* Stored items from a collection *
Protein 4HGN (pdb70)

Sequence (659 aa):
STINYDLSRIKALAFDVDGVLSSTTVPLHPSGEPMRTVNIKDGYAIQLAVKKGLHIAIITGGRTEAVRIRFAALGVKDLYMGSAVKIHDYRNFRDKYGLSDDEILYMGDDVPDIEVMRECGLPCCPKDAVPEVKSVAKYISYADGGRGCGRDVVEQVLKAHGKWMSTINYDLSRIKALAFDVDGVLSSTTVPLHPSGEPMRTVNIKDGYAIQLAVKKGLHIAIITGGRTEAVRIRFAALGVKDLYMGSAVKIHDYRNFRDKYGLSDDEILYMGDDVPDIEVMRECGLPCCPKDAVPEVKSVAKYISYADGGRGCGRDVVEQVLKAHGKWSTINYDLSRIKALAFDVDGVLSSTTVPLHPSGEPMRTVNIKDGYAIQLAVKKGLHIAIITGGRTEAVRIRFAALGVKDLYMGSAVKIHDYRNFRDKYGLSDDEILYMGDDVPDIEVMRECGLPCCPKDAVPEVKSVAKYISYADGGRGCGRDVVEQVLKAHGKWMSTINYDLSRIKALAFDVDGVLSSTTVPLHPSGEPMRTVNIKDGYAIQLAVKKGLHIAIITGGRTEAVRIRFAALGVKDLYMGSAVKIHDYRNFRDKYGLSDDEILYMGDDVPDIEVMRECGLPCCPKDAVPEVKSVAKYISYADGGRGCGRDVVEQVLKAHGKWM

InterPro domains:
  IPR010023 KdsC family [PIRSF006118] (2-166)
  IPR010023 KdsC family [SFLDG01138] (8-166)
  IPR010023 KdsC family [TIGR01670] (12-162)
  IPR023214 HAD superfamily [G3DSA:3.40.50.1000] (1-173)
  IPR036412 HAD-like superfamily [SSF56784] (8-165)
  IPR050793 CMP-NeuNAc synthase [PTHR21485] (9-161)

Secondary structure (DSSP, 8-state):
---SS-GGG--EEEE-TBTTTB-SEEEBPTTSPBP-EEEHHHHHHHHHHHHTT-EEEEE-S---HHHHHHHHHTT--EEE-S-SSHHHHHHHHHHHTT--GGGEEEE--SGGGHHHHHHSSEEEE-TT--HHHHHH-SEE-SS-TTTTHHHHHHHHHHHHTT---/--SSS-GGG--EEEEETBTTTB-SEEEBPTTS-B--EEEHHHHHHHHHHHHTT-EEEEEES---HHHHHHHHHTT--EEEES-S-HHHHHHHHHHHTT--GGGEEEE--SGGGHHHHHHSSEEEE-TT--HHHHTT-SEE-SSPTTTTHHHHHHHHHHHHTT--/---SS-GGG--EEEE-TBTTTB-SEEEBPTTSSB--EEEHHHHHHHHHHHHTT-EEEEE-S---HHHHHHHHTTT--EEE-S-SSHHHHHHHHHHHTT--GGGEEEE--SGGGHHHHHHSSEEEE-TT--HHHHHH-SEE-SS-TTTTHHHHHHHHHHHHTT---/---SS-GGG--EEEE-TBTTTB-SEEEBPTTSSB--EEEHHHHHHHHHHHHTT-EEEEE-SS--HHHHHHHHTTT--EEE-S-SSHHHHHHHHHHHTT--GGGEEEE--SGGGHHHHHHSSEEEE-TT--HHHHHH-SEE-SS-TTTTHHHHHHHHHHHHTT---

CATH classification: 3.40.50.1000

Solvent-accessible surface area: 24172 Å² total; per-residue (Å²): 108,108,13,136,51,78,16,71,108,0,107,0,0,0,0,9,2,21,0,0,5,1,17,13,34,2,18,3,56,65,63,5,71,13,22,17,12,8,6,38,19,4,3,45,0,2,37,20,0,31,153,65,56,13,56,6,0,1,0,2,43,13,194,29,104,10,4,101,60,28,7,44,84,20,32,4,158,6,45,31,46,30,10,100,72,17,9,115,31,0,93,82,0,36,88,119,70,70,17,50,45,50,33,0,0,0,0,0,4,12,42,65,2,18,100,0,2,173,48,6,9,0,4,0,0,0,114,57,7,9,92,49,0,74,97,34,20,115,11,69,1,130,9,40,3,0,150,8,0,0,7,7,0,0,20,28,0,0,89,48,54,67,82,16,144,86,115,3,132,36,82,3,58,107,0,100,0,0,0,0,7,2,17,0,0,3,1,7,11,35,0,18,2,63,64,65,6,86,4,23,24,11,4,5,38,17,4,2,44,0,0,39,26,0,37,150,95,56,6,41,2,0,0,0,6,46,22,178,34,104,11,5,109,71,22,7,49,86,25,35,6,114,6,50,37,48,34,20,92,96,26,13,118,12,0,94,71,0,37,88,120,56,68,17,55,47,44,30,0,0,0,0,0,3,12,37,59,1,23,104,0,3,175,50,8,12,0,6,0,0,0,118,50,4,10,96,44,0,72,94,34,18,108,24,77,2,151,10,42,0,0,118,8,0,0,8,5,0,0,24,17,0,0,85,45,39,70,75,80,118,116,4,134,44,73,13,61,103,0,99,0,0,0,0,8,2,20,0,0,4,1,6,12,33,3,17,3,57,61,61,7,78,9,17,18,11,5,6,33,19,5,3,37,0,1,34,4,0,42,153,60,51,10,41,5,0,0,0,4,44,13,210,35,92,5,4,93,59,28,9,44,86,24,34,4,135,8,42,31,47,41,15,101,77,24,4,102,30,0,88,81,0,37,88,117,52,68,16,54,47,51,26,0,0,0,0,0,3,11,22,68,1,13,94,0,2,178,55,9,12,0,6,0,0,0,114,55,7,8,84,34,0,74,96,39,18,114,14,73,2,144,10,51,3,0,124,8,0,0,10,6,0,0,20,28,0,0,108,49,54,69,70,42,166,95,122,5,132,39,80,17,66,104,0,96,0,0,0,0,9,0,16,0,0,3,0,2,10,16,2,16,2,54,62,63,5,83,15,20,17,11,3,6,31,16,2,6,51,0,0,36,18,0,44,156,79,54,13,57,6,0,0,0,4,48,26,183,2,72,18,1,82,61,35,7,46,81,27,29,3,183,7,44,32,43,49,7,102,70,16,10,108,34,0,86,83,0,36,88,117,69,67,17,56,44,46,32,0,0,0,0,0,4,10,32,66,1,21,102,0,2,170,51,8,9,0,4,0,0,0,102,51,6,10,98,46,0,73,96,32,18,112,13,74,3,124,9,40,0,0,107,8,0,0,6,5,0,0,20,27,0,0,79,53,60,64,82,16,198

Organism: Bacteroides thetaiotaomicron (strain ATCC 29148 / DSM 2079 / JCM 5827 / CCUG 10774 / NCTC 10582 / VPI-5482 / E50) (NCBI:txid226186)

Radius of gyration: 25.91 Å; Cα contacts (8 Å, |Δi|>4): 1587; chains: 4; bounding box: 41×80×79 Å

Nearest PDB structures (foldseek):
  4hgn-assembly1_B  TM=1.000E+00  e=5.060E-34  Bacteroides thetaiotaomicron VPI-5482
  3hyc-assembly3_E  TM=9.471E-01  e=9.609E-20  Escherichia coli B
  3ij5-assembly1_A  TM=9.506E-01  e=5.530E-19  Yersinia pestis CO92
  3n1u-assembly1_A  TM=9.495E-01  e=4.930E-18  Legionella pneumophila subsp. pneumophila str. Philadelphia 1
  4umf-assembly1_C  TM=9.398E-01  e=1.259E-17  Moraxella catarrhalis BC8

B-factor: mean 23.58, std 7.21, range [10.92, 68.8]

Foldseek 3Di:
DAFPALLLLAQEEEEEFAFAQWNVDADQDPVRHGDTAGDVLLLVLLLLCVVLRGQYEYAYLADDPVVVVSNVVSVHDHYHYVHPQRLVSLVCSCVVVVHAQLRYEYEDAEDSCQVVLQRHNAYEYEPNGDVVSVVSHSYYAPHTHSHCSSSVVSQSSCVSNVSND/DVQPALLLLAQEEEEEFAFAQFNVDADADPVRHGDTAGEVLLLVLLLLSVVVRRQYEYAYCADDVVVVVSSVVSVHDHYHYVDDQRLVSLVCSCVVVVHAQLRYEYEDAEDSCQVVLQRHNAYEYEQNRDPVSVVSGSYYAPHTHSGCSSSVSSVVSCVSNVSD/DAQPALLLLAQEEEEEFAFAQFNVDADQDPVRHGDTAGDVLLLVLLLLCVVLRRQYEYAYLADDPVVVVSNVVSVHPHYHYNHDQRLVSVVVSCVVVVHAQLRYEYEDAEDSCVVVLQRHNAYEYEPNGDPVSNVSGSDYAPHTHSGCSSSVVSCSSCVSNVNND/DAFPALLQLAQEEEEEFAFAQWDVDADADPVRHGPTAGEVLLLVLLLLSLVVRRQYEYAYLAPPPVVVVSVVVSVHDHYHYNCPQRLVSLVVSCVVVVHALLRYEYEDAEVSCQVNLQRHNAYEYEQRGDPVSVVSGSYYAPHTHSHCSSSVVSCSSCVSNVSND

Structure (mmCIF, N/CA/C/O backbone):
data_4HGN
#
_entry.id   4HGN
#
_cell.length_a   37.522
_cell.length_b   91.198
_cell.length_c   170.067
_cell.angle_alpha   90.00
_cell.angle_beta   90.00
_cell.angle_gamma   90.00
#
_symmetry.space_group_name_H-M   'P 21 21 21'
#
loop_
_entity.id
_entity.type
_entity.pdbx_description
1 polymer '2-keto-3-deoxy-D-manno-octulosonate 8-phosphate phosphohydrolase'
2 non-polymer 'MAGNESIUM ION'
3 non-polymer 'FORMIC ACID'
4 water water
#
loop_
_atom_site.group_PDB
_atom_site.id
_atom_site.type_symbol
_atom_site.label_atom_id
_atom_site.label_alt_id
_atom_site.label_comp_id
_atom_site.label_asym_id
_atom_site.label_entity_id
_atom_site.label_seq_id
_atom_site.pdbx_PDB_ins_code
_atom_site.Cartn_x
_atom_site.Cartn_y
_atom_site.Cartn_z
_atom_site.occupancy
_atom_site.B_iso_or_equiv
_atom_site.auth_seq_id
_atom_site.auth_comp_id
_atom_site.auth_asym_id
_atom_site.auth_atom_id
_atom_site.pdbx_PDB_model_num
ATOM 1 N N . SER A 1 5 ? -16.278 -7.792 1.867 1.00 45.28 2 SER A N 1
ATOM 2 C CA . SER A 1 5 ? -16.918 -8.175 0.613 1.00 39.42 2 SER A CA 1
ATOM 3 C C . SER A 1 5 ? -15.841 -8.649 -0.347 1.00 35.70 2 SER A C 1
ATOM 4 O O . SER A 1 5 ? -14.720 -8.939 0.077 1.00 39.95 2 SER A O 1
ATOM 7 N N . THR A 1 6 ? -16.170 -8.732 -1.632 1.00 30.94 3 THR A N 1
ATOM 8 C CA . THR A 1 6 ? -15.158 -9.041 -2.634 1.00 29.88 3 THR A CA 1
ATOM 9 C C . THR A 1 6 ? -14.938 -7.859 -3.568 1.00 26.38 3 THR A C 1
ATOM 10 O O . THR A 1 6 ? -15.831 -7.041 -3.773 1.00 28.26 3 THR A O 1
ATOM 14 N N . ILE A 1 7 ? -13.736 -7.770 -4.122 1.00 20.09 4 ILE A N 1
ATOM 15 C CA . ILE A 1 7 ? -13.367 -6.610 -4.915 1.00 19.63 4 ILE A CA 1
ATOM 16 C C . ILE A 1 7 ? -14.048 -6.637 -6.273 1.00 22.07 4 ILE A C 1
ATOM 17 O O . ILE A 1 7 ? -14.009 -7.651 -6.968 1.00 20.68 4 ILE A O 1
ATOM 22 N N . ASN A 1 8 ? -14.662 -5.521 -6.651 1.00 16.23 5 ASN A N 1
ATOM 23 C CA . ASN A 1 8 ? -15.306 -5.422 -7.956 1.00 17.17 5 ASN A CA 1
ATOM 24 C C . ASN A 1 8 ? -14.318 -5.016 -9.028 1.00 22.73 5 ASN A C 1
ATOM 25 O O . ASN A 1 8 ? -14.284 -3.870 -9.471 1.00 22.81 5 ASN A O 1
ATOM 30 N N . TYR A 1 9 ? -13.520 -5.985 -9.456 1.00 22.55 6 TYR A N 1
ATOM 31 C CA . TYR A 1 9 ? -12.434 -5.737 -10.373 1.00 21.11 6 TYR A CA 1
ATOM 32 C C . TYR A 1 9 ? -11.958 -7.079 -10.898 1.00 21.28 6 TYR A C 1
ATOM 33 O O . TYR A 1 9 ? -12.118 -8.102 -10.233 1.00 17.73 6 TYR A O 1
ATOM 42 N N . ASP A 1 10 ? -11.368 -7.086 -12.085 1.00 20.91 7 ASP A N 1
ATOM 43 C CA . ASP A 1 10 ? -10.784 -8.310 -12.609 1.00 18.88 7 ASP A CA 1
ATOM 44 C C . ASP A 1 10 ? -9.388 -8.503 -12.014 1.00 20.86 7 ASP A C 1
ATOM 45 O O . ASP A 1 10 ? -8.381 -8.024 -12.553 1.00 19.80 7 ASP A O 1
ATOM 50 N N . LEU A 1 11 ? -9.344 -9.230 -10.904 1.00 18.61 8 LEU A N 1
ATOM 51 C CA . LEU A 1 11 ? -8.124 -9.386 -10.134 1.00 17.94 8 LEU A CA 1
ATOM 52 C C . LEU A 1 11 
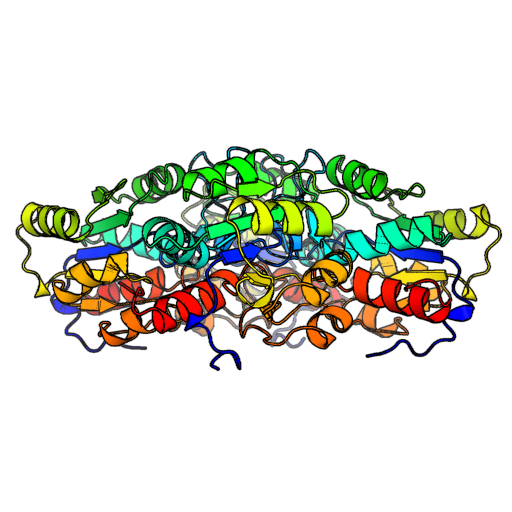? -7.083 -10.241 -10.844 1.00 19.06 8 LEU A C 1
ATOM 53 O O . LEU A 1 11 ? -5.923 -10.269 -10.440 1.00 17.54 8 LEU A O 1
ATOM 58 N N . SER A 1 12 ? -7.492 -10.944 -11.900 1.00 21.51 9 SER A N 1
ATOM 59 C CA . SER A 1 12 ? -6.541 -11.734 -12.665 1.00 21.26 9 SER A CA 1
ATOM 60 C C . SER A 1 12 ? -5.590 -10.788 -13.380 1.00 22.35 9 SER A C 1
ATOM 61 O O . SER A 1 12 ? -4.495 -11.166 -13.761 1.00 24.51 9 SER A O 1
ATOM 64 N N . ARG A 1 13 ? -6.012 -9.544 -13.550 1.00 22.46 10 ARG A N 1
ATOM 65 C CA . ARG A 1 13 ? -5.176 -8.560 -14.216 1.00 23.76 10 ARG A CA 1
ATOM 66 C C . ARG A 1 13 ? -4.183 -7.858 -13.267 1.00 20.48 10 ARG A C 1
ATOM 67 O O . ARG A 1 13 ? -3.203 -7.255 -13.710 1.00 18.66 10 ARG A O 1
ATOM 75 N N . ILE A 1 14 ? -4.412 -7.962 -11.958 1.00 19.62 11 ILE A N 1
ATOM 76 C CA . ILE A 1 14 ? -3.508 -7.344 -10.976 1.00 20.33 11 ILE A CA 1
ATOM 77 C C . ILE A 1 14 ? -2.191 -8.110 -10.872 1.00 19.03 11 ILE A C 1
ATOM 78 O O . ILE A 1 14 ? -2.196 -9.311 -10.621 1.00 21.64 11 ILE A O 1
ATOM 83 N N . LYS A 1 15 ? -1.073 -7.414 -11.076 1.00 15.45 12 LYS A N 1
ATOM 84 C CA . LYS A 1 15 ? 0.258 -8.028 -11.035 1.00 17.82 12 LYS A CA 1
ATOM 85 C C . LYS A 1 15 ? 1.100 -7.471 -9.901 1.00 16.63 12 LYS A C 1
ATOM 86 O O . LYS A 1 15 ? 2.192 -7.955 -9.632 1.00 16.78 12 LYS A O 1
ATOM 92 N N . ALA A 1 16 ? 0.583 -6.452 -9.225 1.00 20.69 13 ALA A N 1
ATOM 93 C CA . ALA A 1 16 ? 1.340 -5.804 -8.160 1.00 14.33 13 ALA A CA 1
ATOM 94 C C . ALA A 1 16 ? 0.417 -5.137 -7.163 1.00 17.23 13 ALA A C 1
ATOM 95 O O . ALA A 1 16 ? -0.635 -4.599 -7.534 1.00 14.72 13 ALA A O 1
ATOM 97 N N . LEU A 1 17 ? 0.831 -5.164 -5.901 1.00 13.45 14 LEU A N 1
ATOM 98 C CA . LEU A 1 17 ? 0.062 -4.582 -4.812 1.00 14.75 14 LEU A CA 1
ATOM 99 C C . LEU A 1 17 ? 0.970 -3.687 -3.985 1.00 14.05 14 LEU A C 1
ATOM 100 O O . LEU A 1 17 ? 2.022 -4.124 -3.526 1.00 16.19 14 LEU A O 1
ATOM 105 N N . ALA A 1 18 ? 0.567 -2.434 -3.789 1.00 12.80 15 ALA A N 1
ATOM 106 C CA . ALA A 1 18 ? 1.374 -1.495 -3.013 1.00 14.21 15 ALA A CA 1
ATOM 107 C C . ALA A 1 18 ? 0.567 -0.994 -1.823 1.00 11.48 15 ALA A C 1
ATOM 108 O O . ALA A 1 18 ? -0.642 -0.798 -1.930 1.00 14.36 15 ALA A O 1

* Exercise goal *
Your copy should hold only the lines above from the one containing "ATOM 17 O O" through the one containing "ATOM 66 C C", exactly as written and free of pictures.

* Written answer *
ATOM 17 O O . ILE A 1 7 ? -14.009 -7.651 -6.968 1.00 20.68 4 ILE A O 1
ATOM 22 N N . ASN A 1 8 ? -14.662 -5.521 -6.651 1.00 16.23 5 ASN A N 1
ATOM 23 C CA . ASN A 1 8 ? -15.306 -5.422 -7.956 1.00 17.17 5 ASN A CA 1
ATOM 24 C C . ASN A 1 8 ? -14.318 -5.016 -9.028 1.00 22.73 5 ASN A C 1
ATOM 25 O O . ASN A 1 8 ? -14.284 -3.870 -9.471 1.00 22.81 5 ASN A O 1
ATOM 30 N N . TYR A 1 9 ? -13.520 -5.985 -9.456 1.00 22.55 6 TYR A N 1
ATOM 31 C CA . TYR A 1 9 ? -12.434 -5.737 -10.373 1.00 21.11 6 TYR A CA 1
ATOM 32 C C . TYR A 1 9 ? -11.958 -7.079 -10.898 1.00 21.28 6 TYR A C 1
ATOM 33 O O . TYR A 1 9 ? -12.118 -8.102 -10.233 1.00 17.73 6 TYR A O 1
ATOM 42 N N . ASP A 1 10 ? -11.368 -7.086 -12.085 1.00 20.91 7 ASP A N 1
ATOM 43 C CA . ASP A 1 10 ? -10.784 -8.310 -12.609 1.00 18.88 7 ASP A CA 1
ATOM 44 C C . ASP A 1 10 ? -9.388 -8.503 -12.014 1.00 20.86 7 ASP A C 1
ATOM 45 O O . ASP A 1 10 ? -8.381 -8.024 -12.553 1.00 19.80 7 ASP A O 1
ATOM 50 N N . LEU A 1 11 ? -9.344 -9.230 -10.904 1.00 18.61 8 LEU A N 1
ATOM 51 C CA . LEU A 1 11 ? -8.124 -9.386 -10.134 1.00 17.94 8 LEU A CA 1
ATOM 52 C C . LEU A 1 11 
? -7.083 -10.241 -10.844 1.00 19.06 8 LEU A C 1
ATOM 53 O O . LEU A 1 11 ? -5.923 -10.269 -10.440 1.00 17.54 8 LEU A O 1
ATOM 58 N N . SER A 1 12 ? -7.492 -10.944 -11.900 1.00 21.51 9 SER A N 1
ATOM 59 C CA . SER A 1 12 ? -6.541 -11.734 -12.665 1.00 21.26 9 SER A CA 1
ATOM 60 C C . SER A 1 12 ? -5.590 -10.788 -13.380 1.00 22.35 9 SER A C 1
ATOM 61 O O . SER A 1 12 ? -4.495 -11.166 -13.761 1.00 24.51 9 SER A O 1
ATOM 64 N N . ARG A 1 13 ? -6.012 -9.544 -13.550 1.00 22.46 10 ARG A N 1
ATOM 65 C CA . ARG A 1 13 ? -5.176 -8.560 -14.216 1.00 23.76 10 ARG A CA 1
ATOM 66 C C . ARG A 1 13 ? -4.183 -7.858 -13.267 1.00 20.48 10 ARG A C 1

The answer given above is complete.